TRY IT:
From the entries below, reproduce exactly the lines from the one with "ATOM 1 N N ." through the one with "ATOM 34 C CA", both included, without images.
□ □ □ □ □ □ □
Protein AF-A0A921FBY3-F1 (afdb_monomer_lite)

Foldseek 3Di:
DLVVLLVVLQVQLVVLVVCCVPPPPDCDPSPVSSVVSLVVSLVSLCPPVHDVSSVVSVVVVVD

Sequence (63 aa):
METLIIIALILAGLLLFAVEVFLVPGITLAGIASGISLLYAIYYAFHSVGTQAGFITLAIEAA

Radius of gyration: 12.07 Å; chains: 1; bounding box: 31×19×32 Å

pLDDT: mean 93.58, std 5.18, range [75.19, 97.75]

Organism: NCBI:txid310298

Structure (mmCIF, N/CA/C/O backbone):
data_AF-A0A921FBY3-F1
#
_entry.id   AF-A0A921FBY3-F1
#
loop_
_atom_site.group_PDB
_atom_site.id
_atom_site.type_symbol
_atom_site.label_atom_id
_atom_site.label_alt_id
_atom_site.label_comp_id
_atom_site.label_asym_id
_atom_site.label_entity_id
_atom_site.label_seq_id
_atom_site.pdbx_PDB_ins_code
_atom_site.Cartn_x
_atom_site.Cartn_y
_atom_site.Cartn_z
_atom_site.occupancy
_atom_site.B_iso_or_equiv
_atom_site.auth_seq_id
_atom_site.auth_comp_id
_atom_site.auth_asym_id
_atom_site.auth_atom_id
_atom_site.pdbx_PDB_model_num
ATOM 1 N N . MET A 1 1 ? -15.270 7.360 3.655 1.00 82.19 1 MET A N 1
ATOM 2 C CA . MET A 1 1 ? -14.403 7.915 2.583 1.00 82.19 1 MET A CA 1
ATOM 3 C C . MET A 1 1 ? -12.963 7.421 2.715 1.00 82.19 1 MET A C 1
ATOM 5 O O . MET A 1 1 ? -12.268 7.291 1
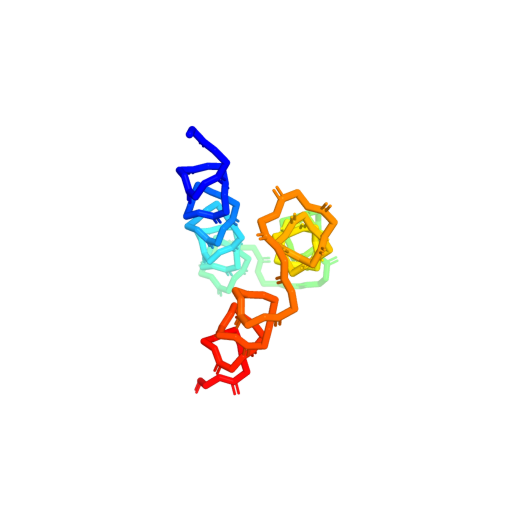.719 1.00 82.19 1 MET A O 1
ATOM 9 N N . GLU A 1 2 ? -12.549 7.068 3.926 1.00 93.25 2 GLU A N 1
ATOM 10 C CA . GLU A 1 2 ? -11.235 6.559 4.309 1.00 93.25 2 GLU A CA 1
ATOM 11 C C . GLU A 1 2 ? -10.843 5.289 3.536 1.00 93.25 2 GLU A C 1
ATOM 13 O O . GLU A 1 2 ? -9.747 5.202 2.993 1.00 93.25 2 GLU A O 1
ATOM 18 N N . THR A 1 3 ? -11.764 4.335 3.373 1.00 92.12 3 THR A N 1
ATOM 19 C CA . THR A 1 3 ? -11.510 3.108 2.599 1.00 92.12 3 THR A CA 1
ATOM 20 C C . THR A 1 3 ? -11.179 3.384 1.130 1.00 92.12 3 THR A C 1
ATOM 22 O O . THR A 1 3 ? -10.350 2.688 0.554 1.00 92.12 3 THR A O 1
ATOM 25 N N . LEU A 1 4 ? -11.769 4.422 0.521 1.00 95.00 4 LEU A N 1
ATOM 26 C CA . LEU A 1 4 ? -11.445 4.802 -0.860 1.00 95.00 4 LEU A CA 1
ATOM 27 C C . LEU A 1 4 ? -10.016 5.340 -0.976 1.00 95.00 4 LEU A C 1
ATOM 29 O O . LEU A 1 4 ? -9.360 5.078 -1.977 1.00 95.00 4 LEU A O 1
ATOM 33 N N . ILE A 1 5 ? -9.526 6.048 0.047 1.00 96.31 5 ILE A N 1
ATOM 34 C CA . ILE A 1 5 ? -8.141 6.537 0.096 1.00 96.31 5 ILE A CA 1
ATOM 35 C C . ILE A 1 5 ? -7.175 5.353 0.174 1.00 96.31 5 ILE A C 1
ATOM 37 O O . ILE A 1 5 ? -6.210 5.317 -0.581 1.00 96.31 5 ILE A O 1
ATOM 41 N N . ILE A 1 6 ? -7.473 4.353 1.010 1.00 96.56 6 ILE A N 1
ATOM 42 C CA . ILE A 1 6 ? -6.673 3.121 1.106 1.00 96.56 6 ILE A CA 1
ATOM 43 C C . ILE A 1 6 ? -6.608 2.426 -0.258 1.00 96.56 6 ILE A C 1
ATOM 45 O O . ILE A 1 6 ? -5.522 2.140 -0.752 1.00 96.56 6 ILE A O 1
ATOM 49 N N . ILE A 1 7 ? -7.759 2.219 -0.908 1.00 96.06 7 ILE A N 1
ATOM 50 C CA . ILE A 1 7 ? -7.822 1.585 -2.234 1.00 96.06 7 ILE A CA 1
ATOM 51 C C . ILE A 1 7 ? -7.027 2.393 -3.268 1.00 96.06 7 ILE A C 1
ATOM 53 O O . ILE A 1 7 ? -6.271 1.817 -4.
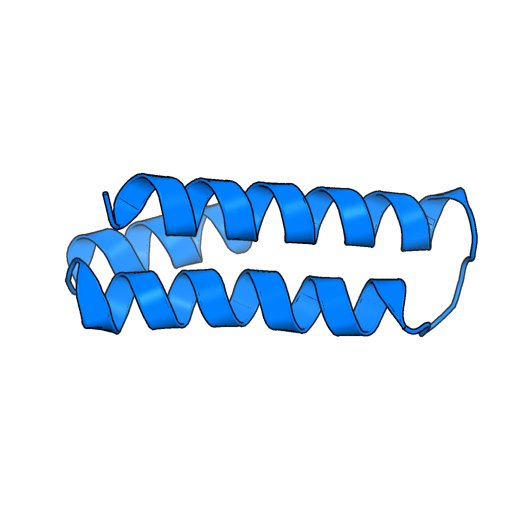046 1.00 96.06 7 ILE A O 1
ATOM 57 N N . ALA A 1 8 ? -7.161 3.721 -3.272 1.00 97.38 8 ALA A N 1
ATOM 58 C CA . ALA A 1 8 ? -6.429 4.583 -4.195 1.00 97.38 8 ALA A CA 1
ATOM 59 C C . ALA A 1 8 ? -4.908 4.505 -3.983 1.00 97.38 8 ALA A C 1
ATOM 61 O O . ALA A 1 8 ? -4.171 4.435 -4.962 1.00 97.38 8 ALA A O 1
ATOM 62 N N . LEU A 1 9 ? -4.440 4.474 -2.731 1.00 97.31 9 LEU A N 1
ATOM 63 C CA . LEU A 1 9 ? -3.019 4.346 -2.397 1.00 97.31 9 LEU A CA 1
ATOM 64 C C . LEU A 1 9 ? -2.447 2.982 -2.804 1.00 97.31 9 LEU A C 1
ATOM 66 O O . LEU A 1 9 ? -1.343 2.931 -3.347 1.00 97.31 9 LEU A O 1
ATOM 70 N N . ILE A 1 10 ? -3.202 1.897 -2.608 1.00 97.06 10 ILE A N 1
ATOM 71 C CA . ILE A 1 10 ? -2.804 0.554 -3.056 1.00 97.06 10 ILE A CA 1
ATOM 72 C C . ILE A 1 10 ? -2.688 0.520 -4.582 1.00 97.06 10 ILE A C 1
ATOM 74 O O . ILE A 1 10 ? 
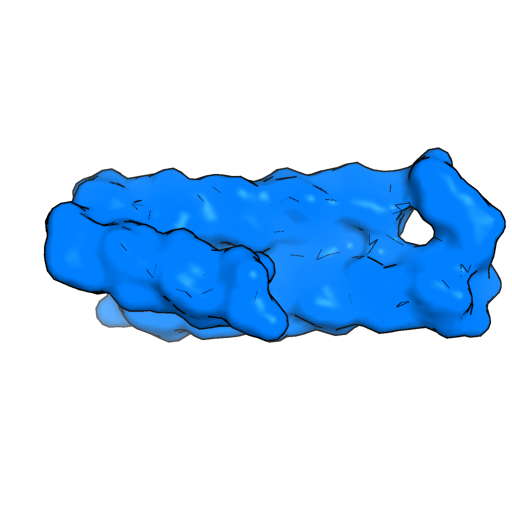-1.663 0.108 -5.120 1.00 97.06 10 ILE A O 1
ATOM 78 N N . LEU A 1 11 ? -3.715 0.998 -5.293 1.00 97.62 11 LEU A N 1
ATOM 79 C CA . LEU A 1 11 ? -3.720 1.012 -6.758 1.00 97.62 11 LEU A CA 1
ATOM 80 C C . LEU A 1 11 ? -2.610 1.905 -7.326 1.00 97.62 11 LEU A C 1
ATOM 82 O O . LEU A 1 11 ? -1.951 1.515 -8.288 1.00 97.62 11 LEU A O 1
ATOM 86 N N . ALA A 1 12 ? -2.378 3.077 -6.731 1.00 97.12 12 ALA A N 1
ATOM 87 C CA . ALA A 1 12 ? -1.297 3.972 -7.130 1.00 97.12 12 ALA A CA 1
ATOM 88 C C . ALA A 1 12 ? 0.078 3.341 -6.883 1.00 97.12 12 ALA A C 1
ATOM 90 O O . ALA A 1 12 ? 0.934 3.397 -7.764 1.00 97.12 12 ALA A O 1
ATOM 91 N N . GLY A 1 13 ? 0.273 2.701 -5.726 1.00 96.56 13 GLY A N 1
ATOM 92 C CA . GLY A 1 13 ? 1.500 1.978 -5.402 1.00 96.56 13 GLY A CA 1
ATOM 93 C C . GLY A 1 13 ? 1.774 0.860 -6.404 1.00 96.56 13 GLY A C 1
ATOM 94 O O . GLY A 1 13 ? 2.826 0.843 -7.036 1.00 96.56 13 GLY A O 1
ATOM 95 N N . LEU A 1 14 ? 0.787 -0.005 -6.649 1.00 95.69 14 LEU A N 1
ATOM 96 C CA . LEU A 1 14 ? 0.910 -1.109 -7.602 1.00 95.69 14 LEU A CA 1
ATOM 97 C C . LEU A 1 14 ? 1.176 -0.625 -9.036 1.00 95.69 14 LEU A C 1
ATOM 99 O O . LEU A 1 14 ? 1.983 -1.220 -9.749 1.00 95.69 14 LEU A O 1
ATOM 103 N N . LEU A 1 15 ? 0.532 0.465 -9.463 1.00 95.62 15 LEU A N 1
ATOM 104 C CA . LEU A 1 15 ? 0.767 1.059 -10.780 1.00 95.62 15 LEU A CA 1
ATOM 105 C C . LEU A 1 15 ? 2.193 1.608 -10.888 1.00 95.62 15 LEU A C 1
ATOM 107 O O . LEU A 1 15 ? 2.874 1.328 -11.871 1.00 95.62 15 LEU A O 1
ATOM 111 N N . LEU A 1 16 ? 2.663 2.355 -9.887 1.00 94.88 16 LEU A N 1
ATOM 112 C CA . LEU A 1 
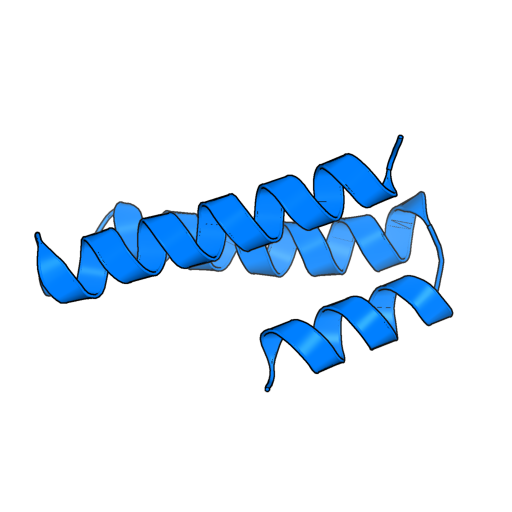16 ? 4.030 2.880 -9.854 1.00 94.88 16 LEU A CA 1
ATOM 113 C C . LEU A 1 16 ? 5.070 1.756 -9.832 1.00 94.88 16 LEU A C 1
ATOM 115 O O . LEU A 1 16 ? 6.086 1.855 -10.518 1.00 94.88 16 LEU A O 1
ATOM 119 N N . PHE A 1 17 ? 4.792 0.668 -9.114 1.00 93.56 17 PHE A N 1
ATOM 120 C CA . PHE A 1 17 ? 5.622 -0.530 -9.138 1.00 93.56 17 PHE A CA 1
ATOM 121 C C . PHE A 1 17 ? 5.659 -1.173 -10.526 1.00 93.56 17 PHE A C 1
ATOM 123 O O . PHE A 1 17 ? 6.729 -1.507 -11.025 1.00 93.56 17 PHE A O 1
ATOM 130 N N . ALA A 1 18 ? 4.508 -1.301 -11.191 1.00 92.75 18 ALA A N 1
ATOM 131 C CA . ALA A 1 18 ? 4.456 -1.804 -12.560 1.00 92.75 18 ALA A CA 1
ATOM 132 C C . ALA A 1 18 ? 5.256 -0.901 -13.516 1.00 92.75 18 ALA A C 1
ATOM 134 O O . ALA A 1 18 ? 6.021 -1.398 -14.338 1.00 92.75 18 ALA A O 1
ATOM 135 N N . VAL A 1 19 ? 5.141 0.424 -13.384 1.00 93.44 19 VAL A N 1
ATOM 136 C CA . VAL A 1 19 ? 5.947 1.379 -14.163 1.00 93.44 19 VAL A CA 1
ATOM 137 C C . VAL A 1 19 ? 7.442 1.173 -13.915 1.00 93.44 19 VAL A C 1
ATOM 139 O O . VAL A 1 19 ? 8.206 1.142 -14.875 1.00 93.44 19 VAL A O 1
ATOM 142 N N . GLU A 1 20 ? 7.865 0.980 -12.667 1.00 92.75 20 GLU A N 1
ATOM 143 C CA . GLU A 1 20 ? 9.267 0.696 -12.337 1.00 92.75 20 GLU A CA 1
ATOM 144 C C . GLU A 1 20 ? 9.765 -0.586 -13.013 1.00 92.75 20 GLU A C 1
ATOM 146 O O . GLU A 1 20 ? 10.801 -0.600 -13.676 1.00 92.75 20 GLU A O 1
ATOM 151 N N . VAL A 1 21 ? 8.996 -1.669 -12.889 1.00 90.50 21 VAL A N 1
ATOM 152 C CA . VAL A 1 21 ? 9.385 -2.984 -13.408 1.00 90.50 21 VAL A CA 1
□ □ □ □ □ □ □
SOLUTION:
ATOM 1 N N . MET A 1 1 ? -15.270 7.360 3.655 1.00 82.19 1 MET A N 1
ATOM 2 C CA . MET A 1 1 ? -14.403 7.915 2.583 1.00 82.19 1 MET A CA 1
ATOM 3 C C . MET A 1 1 ? -12.963 7.421 2.715 1.00 82.19 1 MET A C 1
ATOM 5 O O . MET A 1 1 ? -12.268 7.291 1
.719 1.00 82.19 1 MET A O 1
ATOM 9 N N . GLU A 1 2 ? -12.549 7.068 3.926 1.00 93.25 2 GLU A N 1
ATOM 10 C CA . GLU A 1 2 ? -11.235 6.559 4.309 1.00 93.25 2 GLU A CA 1
ATOM 11 C C . GLU A 1 2 ? -10.843 5.289 3.536 1.00 93.25 2 GLU A C 1
ATOM 13 O O . GLU A 1 2 ? -9.747 5.202 2.993 1.00 93.25 2 GLU A O 1
ATOM 18 N N . THR A 1 3 ? -11.764 4.335 3.373 1.00 92.12 3 THR A N 1
ATOM 19 C CA . THR A 1 3 ? -11.510 3.108 2.599 1.00 92.12 3 THR A CA 1
ATOM 20 C C . THR A 1 3 ? -11.179 3.384 1.130 1.00 92.12 3 THR A C 1
ATOM 22 O O . THR A 1 3 ? -10.350 2.688 0.554 1.00 92.12 3 THR A O 1
ATOM 25 N N . LEU A 1 4 ? -11.769 4.422 0.521 1.00 95.00 4 LEU A N 1
ATOM 26 C CA . LEU A 1 4 ? -11.445 4.802 -0.860 1.00 95.00 4 LEU A CA 1
ATOM 27 C C . LEU A 1 4 ? -10.016 5.340 -0.976 1.00 95.00 4 LEU A C 1
ATOM 29 O O . LEU A 1 4 ? -9.360 5.078 -1.977 1.00 95.00 4 LEU A O 1
ATOM 33 N N . ILE A 1 5 ? -9.526 6.048 0.047 1.00 96.31 5 ILE A N 1
ATOM 34 C CA . ILE A 1 5 ? -8.141 6.537 0.096 1.00 96.31 5 ILE A CA 1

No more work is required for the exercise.